YOUR TASK: Copy nothing but the lines below running from the line containing "ATOM 35 N N" through the line containing "ATOM 58 O O", both end lines included.

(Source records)
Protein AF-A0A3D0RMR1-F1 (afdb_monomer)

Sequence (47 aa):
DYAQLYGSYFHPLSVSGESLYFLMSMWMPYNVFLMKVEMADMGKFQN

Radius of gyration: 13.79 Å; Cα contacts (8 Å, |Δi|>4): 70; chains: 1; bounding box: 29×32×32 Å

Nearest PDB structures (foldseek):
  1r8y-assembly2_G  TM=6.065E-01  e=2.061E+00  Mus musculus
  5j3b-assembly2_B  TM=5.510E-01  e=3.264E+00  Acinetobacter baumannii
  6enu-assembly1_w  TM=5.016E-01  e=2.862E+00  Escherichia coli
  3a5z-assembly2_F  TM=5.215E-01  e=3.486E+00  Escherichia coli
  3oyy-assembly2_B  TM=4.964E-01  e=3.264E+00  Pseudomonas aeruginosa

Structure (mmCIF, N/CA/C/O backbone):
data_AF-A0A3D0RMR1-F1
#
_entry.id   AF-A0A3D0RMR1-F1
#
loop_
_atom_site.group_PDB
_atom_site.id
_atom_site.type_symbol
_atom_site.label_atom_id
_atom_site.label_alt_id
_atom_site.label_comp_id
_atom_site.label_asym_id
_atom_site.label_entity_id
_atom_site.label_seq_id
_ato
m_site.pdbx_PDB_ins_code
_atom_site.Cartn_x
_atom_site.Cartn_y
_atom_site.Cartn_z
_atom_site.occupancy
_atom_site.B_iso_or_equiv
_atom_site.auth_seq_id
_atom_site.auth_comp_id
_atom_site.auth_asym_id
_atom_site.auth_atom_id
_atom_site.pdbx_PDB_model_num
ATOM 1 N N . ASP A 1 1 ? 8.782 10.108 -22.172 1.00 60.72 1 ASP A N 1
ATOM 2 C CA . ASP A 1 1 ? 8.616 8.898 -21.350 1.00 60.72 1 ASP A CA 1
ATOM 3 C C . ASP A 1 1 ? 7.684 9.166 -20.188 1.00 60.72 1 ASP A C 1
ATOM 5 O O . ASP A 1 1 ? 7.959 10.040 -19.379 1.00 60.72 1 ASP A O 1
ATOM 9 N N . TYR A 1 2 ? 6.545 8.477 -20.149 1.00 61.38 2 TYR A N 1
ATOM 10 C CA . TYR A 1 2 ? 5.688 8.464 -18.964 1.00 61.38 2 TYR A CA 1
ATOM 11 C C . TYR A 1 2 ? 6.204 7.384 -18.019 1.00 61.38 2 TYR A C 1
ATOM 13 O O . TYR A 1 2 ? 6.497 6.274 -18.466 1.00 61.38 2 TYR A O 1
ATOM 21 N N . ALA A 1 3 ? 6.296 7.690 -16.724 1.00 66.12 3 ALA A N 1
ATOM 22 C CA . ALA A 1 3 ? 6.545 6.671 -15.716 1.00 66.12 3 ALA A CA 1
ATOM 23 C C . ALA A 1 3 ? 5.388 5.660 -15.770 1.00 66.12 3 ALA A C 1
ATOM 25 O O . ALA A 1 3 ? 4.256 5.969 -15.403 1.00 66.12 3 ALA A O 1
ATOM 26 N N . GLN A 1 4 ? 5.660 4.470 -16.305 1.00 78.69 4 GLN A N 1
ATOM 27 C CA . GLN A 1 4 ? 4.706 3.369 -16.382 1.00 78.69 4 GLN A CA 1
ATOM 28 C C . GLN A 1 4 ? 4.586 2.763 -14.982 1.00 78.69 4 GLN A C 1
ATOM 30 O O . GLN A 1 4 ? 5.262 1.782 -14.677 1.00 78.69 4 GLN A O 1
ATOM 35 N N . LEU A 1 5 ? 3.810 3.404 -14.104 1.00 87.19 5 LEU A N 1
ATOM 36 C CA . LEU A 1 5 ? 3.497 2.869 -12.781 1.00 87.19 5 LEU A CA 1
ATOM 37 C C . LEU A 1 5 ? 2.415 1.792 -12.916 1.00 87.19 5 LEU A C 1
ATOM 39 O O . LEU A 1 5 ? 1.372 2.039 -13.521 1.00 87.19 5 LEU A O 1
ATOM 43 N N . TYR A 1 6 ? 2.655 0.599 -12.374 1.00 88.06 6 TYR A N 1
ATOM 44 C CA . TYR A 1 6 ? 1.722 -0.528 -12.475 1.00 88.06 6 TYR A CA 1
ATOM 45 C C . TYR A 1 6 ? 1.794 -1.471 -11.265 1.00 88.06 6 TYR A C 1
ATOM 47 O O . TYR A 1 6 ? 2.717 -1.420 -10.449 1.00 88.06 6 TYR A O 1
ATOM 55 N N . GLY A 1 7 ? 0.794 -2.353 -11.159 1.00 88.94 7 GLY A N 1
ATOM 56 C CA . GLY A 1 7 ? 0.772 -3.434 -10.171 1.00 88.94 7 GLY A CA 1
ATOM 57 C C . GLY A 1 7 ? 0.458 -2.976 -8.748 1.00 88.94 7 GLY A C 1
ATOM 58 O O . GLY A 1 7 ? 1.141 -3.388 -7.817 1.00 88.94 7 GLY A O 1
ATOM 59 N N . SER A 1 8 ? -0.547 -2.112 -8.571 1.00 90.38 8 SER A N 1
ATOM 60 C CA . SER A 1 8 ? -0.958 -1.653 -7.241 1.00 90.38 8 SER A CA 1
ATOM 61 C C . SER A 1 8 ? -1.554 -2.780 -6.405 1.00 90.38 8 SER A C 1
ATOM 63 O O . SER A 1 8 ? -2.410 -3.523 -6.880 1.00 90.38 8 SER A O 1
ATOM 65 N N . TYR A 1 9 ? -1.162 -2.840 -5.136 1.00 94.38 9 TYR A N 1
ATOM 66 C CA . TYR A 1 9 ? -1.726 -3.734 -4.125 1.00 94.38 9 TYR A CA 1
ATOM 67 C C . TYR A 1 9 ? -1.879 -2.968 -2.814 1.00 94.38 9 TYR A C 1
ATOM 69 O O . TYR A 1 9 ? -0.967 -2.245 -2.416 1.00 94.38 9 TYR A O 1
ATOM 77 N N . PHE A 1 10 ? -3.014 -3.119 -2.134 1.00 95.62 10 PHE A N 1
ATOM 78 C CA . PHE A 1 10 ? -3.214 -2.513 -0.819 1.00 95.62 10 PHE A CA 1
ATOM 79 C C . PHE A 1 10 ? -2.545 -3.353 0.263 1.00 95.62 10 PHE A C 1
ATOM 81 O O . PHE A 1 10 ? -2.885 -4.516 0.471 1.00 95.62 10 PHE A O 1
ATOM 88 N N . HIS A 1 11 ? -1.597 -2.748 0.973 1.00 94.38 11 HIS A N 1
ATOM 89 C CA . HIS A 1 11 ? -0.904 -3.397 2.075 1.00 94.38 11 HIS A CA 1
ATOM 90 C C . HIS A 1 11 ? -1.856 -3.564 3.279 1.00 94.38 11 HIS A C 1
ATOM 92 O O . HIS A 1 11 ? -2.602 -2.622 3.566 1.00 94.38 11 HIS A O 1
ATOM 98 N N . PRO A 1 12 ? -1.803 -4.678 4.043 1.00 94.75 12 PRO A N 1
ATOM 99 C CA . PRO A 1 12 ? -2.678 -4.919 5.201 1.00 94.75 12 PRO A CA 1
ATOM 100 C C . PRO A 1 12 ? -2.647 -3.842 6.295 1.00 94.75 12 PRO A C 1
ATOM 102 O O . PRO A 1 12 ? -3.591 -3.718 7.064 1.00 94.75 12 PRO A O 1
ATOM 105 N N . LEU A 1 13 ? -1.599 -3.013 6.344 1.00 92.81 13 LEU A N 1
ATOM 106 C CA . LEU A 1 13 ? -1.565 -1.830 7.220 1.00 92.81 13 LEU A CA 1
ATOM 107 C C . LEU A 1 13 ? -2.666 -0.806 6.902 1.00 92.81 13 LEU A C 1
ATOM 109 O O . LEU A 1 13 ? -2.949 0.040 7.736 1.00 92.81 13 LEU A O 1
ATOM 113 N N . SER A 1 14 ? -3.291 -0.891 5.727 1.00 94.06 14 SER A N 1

RESPONSE TO THE TASK:
ATOM 35 N N . LEU A 1 5 ? 3.810 3.404 -14.104 1.00 87.19 5 LEU A N 1
ATOM 36 C CA . LEU A 1 5 ? 3.497 2.869 -12.781 1.00 87.19 5 LEU A CA 1
ATOM 37 C C . LEU A 1 5 ? 2.415 1.792 -12.916 1.00 87.19 5 LEU A C 1
ATOM 39 O O . LEU A 1 5 ? 1.372 2.039 -13.521 1.00 87.19 5 LEU A O 1
ATOM 43 N N . TYR A 1 6 ? 2.655 0.599 -12.374 1.00 88.06 6 TYR A N 1
ATOM 44 C CA . TYR A 1 6 ? 1.722 -0.528 -12.475 1.00 88.06 6 TYR A CA 1
ATOM 45 C C . TYR A 1 6 ? 1.794 -1.471 -11.265 1.00 88.06 6 TYR A C 1
ATOM 47 O O . TYR A 1 6 ? 2.717 -1.420 -10.449 1.00 88.06 6 TYR A O 1
ATOM 55 N N . GLY A 1 7 ? 0.794 -2.353 -11.159 1.00 88.94 7 GLY A N 1
ATOM 56 C CA . GLY A 1 7 ? 0.772 -3.434 -10.171 1.00 88.94 7 GLY A CA 1
ATOM 57 C C . GLY A 1 7 ? 0.458 -2.976 -8.748 1.00 88.94 7 GLY A C 1
ATOM 58 O O . GLY A 1 7 ? 1.141 -3.388 -7.817 1.00 88.94 7 GLY A O 1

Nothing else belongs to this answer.